Output-based ‘modes’ of innovators

 New to the market international innovators

These innovators introduced one or more product (good or service) innovations that are new to international markets. These innovations were developed in house or in collaboration with others.

New to the market domestic innovators

These innovators introduced one or more product innovations that are new to domestic markets only. These innovations were developed in house or in collaboration with others.

International modifiers

These innovators have introduced one or more products or processes that are already available on international markets. These innovations were developed in-house or in collaboration with others.

Domestic modifiers

These innovators introduced one or more products or processes that already exist in international and domestic markets. These innovations were developed in-house or in collaboration with others.


These innovators introduced one or more products or processes that already exist internationally and domestically, however, unlike Domestic modifiers, Adopters have no in-house development but instead acquire innovations from others without modifying them.
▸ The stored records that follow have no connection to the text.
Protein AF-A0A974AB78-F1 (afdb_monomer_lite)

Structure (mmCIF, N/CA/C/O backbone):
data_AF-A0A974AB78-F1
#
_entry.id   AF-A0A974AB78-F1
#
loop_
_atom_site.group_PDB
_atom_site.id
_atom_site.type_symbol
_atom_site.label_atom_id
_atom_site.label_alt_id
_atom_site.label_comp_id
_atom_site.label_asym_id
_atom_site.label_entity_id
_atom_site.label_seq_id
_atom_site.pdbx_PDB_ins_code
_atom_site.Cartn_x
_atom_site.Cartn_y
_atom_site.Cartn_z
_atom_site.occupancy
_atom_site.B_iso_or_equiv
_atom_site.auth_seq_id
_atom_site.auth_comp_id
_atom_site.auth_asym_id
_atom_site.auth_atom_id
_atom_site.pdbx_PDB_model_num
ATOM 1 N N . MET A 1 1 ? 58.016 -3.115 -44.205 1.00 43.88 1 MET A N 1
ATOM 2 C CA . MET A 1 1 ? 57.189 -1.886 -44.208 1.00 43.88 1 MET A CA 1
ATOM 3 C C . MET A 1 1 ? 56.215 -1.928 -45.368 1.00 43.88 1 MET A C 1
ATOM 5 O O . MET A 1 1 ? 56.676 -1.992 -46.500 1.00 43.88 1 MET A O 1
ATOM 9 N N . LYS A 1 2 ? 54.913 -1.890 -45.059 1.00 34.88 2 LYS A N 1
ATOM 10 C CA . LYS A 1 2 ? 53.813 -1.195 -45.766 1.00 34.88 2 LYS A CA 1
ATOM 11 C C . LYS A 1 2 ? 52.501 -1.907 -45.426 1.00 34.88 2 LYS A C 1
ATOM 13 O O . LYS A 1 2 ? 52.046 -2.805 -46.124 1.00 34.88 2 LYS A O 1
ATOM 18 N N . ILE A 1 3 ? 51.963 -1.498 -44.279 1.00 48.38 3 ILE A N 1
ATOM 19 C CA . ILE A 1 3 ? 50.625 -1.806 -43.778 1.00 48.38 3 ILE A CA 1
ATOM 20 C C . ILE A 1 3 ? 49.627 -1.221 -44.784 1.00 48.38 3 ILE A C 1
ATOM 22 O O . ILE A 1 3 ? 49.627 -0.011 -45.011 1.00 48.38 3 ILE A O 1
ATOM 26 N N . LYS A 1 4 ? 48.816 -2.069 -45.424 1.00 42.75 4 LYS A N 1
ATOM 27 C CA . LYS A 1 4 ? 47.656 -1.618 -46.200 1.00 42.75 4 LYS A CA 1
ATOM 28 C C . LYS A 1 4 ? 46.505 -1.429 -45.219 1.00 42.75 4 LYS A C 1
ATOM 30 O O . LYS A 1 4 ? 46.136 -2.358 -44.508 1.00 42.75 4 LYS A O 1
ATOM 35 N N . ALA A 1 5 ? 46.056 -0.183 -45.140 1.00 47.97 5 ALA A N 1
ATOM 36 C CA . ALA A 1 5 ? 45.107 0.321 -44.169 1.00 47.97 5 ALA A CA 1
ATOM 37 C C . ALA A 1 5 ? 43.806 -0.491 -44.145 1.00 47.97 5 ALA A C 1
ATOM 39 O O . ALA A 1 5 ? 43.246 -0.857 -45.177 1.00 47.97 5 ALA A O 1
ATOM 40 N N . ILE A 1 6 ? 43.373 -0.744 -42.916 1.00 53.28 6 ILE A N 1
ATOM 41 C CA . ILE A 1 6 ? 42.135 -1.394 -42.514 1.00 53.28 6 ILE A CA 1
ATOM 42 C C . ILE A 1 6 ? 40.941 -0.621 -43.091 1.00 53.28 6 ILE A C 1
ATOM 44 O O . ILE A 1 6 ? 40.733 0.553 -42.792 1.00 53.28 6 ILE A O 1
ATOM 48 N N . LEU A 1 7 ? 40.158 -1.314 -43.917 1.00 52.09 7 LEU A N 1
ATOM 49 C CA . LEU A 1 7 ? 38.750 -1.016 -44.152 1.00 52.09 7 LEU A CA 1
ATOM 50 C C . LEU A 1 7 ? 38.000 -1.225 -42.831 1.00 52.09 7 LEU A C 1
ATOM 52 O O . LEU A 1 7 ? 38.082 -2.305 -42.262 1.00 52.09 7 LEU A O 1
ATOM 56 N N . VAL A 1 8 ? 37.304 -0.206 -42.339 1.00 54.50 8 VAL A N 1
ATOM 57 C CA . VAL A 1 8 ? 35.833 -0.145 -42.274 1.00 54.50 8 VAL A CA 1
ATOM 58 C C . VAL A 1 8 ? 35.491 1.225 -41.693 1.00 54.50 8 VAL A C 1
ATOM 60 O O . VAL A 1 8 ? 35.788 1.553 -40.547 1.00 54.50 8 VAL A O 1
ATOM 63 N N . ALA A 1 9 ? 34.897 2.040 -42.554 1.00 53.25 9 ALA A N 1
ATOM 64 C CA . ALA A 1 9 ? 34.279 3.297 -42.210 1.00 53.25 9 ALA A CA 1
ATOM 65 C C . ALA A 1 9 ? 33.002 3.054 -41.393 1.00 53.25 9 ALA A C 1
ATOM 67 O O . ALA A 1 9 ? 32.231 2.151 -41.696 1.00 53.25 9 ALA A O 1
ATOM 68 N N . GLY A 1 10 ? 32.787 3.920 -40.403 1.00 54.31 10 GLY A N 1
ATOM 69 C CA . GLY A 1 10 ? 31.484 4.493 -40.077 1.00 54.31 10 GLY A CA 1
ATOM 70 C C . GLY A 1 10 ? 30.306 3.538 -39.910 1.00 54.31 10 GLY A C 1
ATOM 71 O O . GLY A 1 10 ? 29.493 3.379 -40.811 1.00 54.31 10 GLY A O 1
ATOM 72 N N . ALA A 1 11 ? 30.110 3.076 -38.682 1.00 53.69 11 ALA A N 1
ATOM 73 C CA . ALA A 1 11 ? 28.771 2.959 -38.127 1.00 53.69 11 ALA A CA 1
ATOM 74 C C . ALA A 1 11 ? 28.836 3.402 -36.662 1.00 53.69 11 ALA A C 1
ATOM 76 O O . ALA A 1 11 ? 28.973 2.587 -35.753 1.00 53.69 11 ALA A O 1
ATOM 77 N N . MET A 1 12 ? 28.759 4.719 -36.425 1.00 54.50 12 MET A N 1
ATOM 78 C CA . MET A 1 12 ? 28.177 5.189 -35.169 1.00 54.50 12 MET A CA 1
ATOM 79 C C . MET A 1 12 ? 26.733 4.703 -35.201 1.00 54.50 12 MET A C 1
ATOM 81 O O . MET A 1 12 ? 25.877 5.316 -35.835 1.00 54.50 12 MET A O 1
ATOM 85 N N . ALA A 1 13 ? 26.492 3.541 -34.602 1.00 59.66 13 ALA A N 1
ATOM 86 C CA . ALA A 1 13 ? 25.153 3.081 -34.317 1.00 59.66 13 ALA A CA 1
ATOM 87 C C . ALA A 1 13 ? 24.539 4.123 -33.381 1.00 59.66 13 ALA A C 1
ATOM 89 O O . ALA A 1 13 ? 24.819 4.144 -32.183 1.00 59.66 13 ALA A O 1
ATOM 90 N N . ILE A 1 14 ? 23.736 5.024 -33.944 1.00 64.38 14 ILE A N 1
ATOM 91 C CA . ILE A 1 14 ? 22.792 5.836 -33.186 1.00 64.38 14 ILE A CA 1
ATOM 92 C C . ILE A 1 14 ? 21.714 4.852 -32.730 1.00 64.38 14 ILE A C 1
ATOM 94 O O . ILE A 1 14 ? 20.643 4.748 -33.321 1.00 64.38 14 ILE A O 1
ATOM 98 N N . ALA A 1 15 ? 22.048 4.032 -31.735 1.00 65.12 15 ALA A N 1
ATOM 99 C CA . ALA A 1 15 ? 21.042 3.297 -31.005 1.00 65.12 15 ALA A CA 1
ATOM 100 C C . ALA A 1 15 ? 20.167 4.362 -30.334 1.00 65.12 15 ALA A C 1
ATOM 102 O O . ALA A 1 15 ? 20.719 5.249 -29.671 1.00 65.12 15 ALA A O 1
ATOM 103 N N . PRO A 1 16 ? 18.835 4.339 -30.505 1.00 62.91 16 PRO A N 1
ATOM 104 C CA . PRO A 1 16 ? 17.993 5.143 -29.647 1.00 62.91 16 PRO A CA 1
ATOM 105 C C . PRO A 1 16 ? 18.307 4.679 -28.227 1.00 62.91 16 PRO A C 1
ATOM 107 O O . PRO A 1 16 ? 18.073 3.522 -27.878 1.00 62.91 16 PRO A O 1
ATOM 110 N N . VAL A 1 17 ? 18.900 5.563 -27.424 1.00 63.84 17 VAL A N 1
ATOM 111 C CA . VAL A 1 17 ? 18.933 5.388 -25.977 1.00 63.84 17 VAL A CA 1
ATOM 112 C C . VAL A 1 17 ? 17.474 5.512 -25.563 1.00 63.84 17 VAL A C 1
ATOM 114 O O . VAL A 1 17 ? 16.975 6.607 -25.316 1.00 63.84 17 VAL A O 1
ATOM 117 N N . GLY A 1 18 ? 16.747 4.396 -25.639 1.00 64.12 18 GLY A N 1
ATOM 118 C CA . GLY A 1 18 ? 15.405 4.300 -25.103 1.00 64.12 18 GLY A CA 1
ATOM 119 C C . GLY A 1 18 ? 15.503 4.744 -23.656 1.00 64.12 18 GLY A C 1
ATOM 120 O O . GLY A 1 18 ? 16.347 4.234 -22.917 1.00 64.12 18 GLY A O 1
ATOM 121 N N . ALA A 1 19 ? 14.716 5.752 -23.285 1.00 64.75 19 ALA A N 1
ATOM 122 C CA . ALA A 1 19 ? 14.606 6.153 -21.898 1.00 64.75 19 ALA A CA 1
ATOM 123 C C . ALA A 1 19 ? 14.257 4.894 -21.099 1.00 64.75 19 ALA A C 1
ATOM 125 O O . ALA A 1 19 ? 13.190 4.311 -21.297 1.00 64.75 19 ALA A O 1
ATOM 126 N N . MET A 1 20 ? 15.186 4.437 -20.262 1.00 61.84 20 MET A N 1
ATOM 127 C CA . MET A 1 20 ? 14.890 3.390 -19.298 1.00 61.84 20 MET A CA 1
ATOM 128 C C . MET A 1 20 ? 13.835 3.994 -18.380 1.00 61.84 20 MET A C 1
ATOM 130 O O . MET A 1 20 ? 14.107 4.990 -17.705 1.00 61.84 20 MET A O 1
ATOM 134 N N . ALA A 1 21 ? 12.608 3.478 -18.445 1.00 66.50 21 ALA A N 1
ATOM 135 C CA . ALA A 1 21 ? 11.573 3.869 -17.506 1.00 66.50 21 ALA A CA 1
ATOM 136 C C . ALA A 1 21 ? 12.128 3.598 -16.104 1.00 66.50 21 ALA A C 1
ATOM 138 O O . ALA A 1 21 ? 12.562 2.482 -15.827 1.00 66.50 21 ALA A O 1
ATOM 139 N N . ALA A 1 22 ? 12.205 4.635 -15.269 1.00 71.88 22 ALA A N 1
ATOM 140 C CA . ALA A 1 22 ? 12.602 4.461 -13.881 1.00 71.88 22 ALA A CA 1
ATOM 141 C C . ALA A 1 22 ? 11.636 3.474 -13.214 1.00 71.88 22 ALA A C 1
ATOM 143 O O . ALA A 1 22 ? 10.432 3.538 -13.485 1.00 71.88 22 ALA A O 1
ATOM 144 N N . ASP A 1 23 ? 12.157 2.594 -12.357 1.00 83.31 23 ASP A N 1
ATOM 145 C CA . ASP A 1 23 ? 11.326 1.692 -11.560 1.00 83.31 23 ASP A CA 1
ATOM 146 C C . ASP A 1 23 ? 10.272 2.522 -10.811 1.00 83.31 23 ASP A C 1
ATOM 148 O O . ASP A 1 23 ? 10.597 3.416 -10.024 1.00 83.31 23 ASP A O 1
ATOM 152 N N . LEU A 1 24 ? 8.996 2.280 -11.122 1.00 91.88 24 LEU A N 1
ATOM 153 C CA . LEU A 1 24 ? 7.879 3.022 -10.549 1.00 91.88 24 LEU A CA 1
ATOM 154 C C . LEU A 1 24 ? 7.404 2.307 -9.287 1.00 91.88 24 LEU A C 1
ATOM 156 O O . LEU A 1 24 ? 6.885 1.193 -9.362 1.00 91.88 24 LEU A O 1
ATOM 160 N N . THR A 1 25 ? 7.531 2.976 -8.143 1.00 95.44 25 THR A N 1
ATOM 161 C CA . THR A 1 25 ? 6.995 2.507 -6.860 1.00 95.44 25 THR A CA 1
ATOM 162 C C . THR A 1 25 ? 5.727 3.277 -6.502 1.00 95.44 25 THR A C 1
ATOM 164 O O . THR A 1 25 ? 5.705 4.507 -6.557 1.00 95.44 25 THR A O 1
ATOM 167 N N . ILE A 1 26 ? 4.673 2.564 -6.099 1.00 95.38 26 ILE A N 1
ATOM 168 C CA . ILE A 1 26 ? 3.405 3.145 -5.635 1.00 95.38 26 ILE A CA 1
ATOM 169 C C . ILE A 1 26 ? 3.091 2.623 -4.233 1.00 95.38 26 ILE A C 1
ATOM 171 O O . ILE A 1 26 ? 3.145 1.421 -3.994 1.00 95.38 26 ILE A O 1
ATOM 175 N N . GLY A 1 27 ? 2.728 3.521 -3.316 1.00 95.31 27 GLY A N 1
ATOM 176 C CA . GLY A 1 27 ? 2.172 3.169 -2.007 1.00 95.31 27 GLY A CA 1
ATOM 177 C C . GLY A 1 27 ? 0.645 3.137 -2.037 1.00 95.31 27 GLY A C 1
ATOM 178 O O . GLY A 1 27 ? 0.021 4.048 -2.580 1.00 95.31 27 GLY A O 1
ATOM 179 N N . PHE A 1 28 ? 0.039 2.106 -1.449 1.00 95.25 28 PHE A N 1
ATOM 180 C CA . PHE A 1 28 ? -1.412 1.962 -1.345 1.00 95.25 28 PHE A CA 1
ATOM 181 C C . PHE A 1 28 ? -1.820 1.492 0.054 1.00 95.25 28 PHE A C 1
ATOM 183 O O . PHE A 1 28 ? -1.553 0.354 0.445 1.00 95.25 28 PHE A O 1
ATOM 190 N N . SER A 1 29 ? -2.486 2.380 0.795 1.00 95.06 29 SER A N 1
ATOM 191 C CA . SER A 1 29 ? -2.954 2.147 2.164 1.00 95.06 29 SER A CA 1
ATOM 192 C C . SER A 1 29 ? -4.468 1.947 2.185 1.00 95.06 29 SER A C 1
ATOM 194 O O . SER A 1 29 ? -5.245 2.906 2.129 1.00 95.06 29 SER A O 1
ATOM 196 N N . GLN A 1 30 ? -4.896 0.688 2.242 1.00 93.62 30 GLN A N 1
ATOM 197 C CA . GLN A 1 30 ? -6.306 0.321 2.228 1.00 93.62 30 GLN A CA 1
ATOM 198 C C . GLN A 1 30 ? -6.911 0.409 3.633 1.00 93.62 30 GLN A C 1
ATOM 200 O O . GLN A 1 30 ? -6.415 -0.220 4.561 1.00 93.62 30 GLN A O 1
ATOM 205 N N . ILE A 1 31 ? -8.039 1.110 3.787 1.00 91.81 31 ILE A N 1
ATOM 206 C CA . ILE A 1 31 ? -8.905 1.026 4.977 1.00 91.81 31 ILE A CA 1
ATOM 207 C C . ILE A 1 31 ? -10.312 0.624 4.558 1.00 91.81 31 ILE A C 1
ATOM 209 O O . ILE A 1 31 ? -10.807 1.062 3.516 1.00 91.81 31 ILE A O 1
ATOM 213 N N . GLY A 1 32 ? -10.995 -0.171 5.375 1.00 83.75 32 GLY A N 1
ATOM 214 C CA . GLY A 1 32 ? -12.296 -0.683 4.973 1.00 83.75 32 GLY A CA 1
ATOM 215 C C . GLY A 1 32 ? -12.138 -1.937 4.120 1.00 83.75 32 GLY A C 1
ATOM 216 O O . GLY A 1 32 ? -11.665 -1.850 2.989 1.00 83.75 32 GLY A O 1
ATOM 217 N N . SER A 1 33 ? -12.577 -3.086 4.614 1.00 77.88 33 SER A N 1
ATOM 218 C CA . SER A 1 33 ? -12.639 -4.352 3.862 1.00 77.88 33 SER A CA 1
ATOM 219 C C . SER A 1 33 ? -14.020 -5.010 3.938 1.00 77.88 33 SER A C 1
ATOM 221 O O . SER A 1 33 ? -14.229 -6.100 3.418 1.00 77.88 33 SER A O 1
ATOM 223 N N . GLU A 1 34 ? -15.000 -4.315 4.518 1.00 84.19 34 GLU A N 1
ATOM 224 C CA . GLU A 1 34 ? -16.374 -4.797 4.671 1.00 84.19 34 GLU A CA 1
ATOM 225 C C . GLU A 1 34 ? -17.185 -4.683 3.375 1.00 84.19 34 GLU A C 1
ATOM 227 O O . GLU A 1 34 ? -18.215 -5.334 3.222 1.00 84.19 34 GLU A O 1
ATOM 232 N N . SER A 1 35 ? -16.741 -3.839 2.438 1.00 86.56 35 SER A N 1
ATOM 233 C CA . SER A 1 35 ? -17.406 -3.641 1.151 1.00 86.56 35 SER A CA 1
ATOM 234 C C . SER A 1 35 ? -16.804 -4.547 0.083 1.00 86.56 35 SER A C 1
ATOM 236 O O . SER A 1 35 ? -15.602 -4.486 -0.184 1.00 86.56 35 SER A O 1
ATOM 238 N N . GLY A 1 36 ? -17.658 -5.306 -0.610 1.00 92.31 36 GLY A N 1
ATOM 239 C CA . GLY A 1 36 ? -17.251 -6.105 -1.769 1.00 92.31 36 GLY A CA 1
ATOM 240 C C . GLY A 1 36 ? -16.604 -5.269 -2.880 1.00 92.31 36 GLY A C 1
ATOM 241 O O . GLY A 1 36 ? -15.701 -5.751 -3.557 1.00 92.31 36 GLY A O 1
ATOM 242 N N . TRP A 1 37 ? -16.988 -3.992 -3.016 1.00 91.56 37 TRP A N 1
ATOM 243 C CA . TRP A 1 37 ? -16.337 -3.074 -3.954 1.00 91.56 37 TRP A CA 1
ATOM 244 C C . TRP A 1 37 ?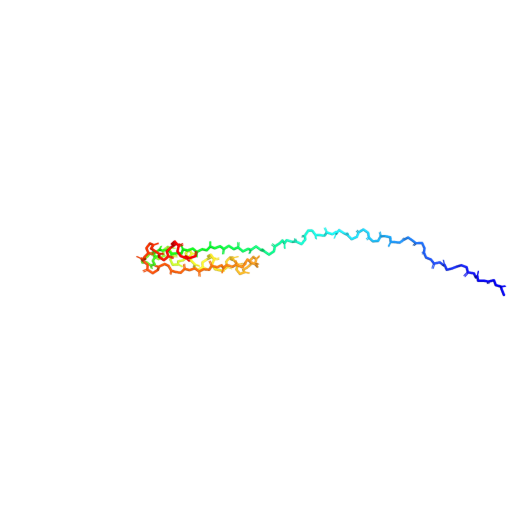 -14.880 -2.791 -3.565 1.00 91.56 37 TRP A C 1
ATOM 246 O O . TRP A 1 37 ? -14.011 -2.833 -4.428 1.00 91.56 37 TRP A O 1
ATOM 256 N N . ARG A 1 38 ? 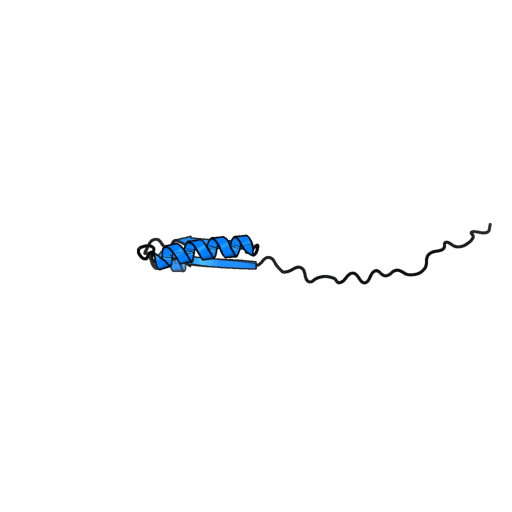-14.588 -2.577 -2.273 1.00 92.12 38 ARG A N 1
ATOM 257 C CA . ARG A 1 38 ? -13.208 -2.353 -1.802 1.00 92.12 38 ARG A CA 1
ATOM 258 C C . ARG A 1 38 ? -12.343 -3.599 -1.945 1.00 92.12 38 ARG A C 1
ATOM 260 O O . ARG A 1 38 ? -11.192 -3.493 -2.350 1.00 92.12 38 ARG A O 1
ATOM 267 N N . ALA A 1 39 ? -12.906 -4.775 -1.670 1.00 90.94 39 ALA A N 1
ATOM 268 C CA . ALA A 1 39 ? -12.202 -6.036 -1.886 1.00 90.94 39 ALA A CA 1
ATOM 269 C C . ALA A 1 39 ? -11.824 -6.221 -3.366 1.00 90.94 39 ALA A C 1
ATOM 271 O O . ALA A 1 39 ? -10.673 -6.522 -3.675 1.00 90.94 39 ALA A O 1
ATOM 272 N N . ALA A 1 40 ? -12.772 -5.974 -4.278 1.00 94.75 40 ALA A N 1
ATOM 273 C CA . ALA A 1 40 ? -12.529 -6.055 -5.715 1.00 94.75 40 ALA A CA 1
ATOM 274 C C . ALA A 1 40 ? -11.507 -5.012 -6.199 1.00 94.75 40 ALA A C 1
ATOM 276 O O . ALA A 1 40 ? -1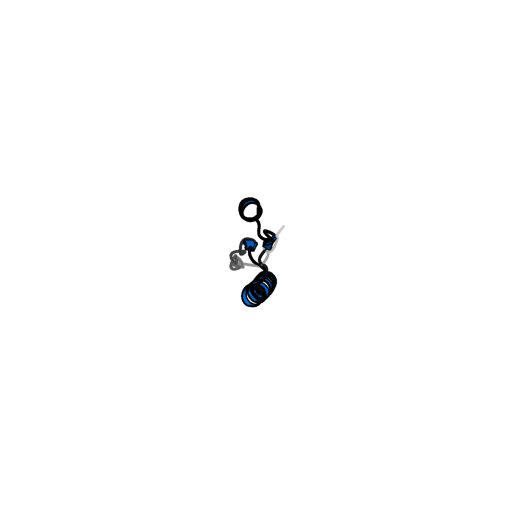0.619 -5.352 -6.978 1.00 94.75 40 ALA A O 1
ATOM 277 N N . GLU A 1 41 ? -11.597 -3.768 -5.721 1.00 95.44 41 GLU A N 1
ATOM 278 C CA . GLU A 1 41 ? -10.646 -2.703 -6.061 1.00 95.44 41 GLU A CA 1
ATOM 279 C C . GLU A 1 41 ? -9.224 -3.070 -5.615 1.00 95.44 41 GLU A C 1
ATOM 281 O O . GLU A 1 41 ? -8.312 -3.047 -6.437 1.00 95.44 41 GLU A O 1
ATOM 286 N N . THR A 1 42 ? -9.046 -3.551 -4.381 1.00 95.44 42 THR A N 1
ATOM 287 C CA . THR A 1 42 ? -7.738 -3.998 -3.883 1.00 95.44 42 THR A CA 1
ATOM 288 C C . THR A 1 42 ? -7.160 -5.130 -4.734 1.00 95.44 42 THR A C 1
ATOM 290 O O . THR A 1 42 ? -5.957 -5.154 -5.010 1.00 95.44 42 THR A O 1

Businesses with abandoned or ongoing innovation

These businesses have undertaken innovation projects or activities that have either been abandoned or have not yet been finalised.

Australian Innovation System Report 2011 pg. 30

Australia’s record at producing “New to the Market International” innovations is underwhelming.

My recent Blog: Australian Innovations that Changes the World  identified some of them –but where is our focus in the future?

The focus on ‘start-ups’ is generating a lot of hype but the absence of a context is creating a conversation about what? More of what the Government should do?

One business leader had this to say about the recent Innovation statement in the Business Insider Australia:

‘So f**ked’: Leading startup mentor Pete Cooper drops a bomb on Malcolm Turnbull’s innovation statement:

Don’t even get me started on the scale of this Innovation Statement. It should be 10 times larger, and faster and simpler to get world recognition for Australia. A $1 billion announcement (of which much was already pre-committed like wifi revenues from Aussie inventions) meanwhile a new $1 billion company is being created every four days in the USA and we should have $150 billion of our $2 trillion in superannuation into startups. We should be adding a zero or two and building the tech startup hub for Asia with 50 new incubators and a startup stock exchange.

The Innovation System Reports are a small step in the right direction. It is building a robust data set which all can access to make more and better decisions. It is creating the possibility of an informed discussion about the role of business and innovation in Australia

It would be really interesting to review Innovation as we move forward in the context of outputs rather than inputs – it is at least focused on the Product/Market end of the chain which is where the rubber meets the road!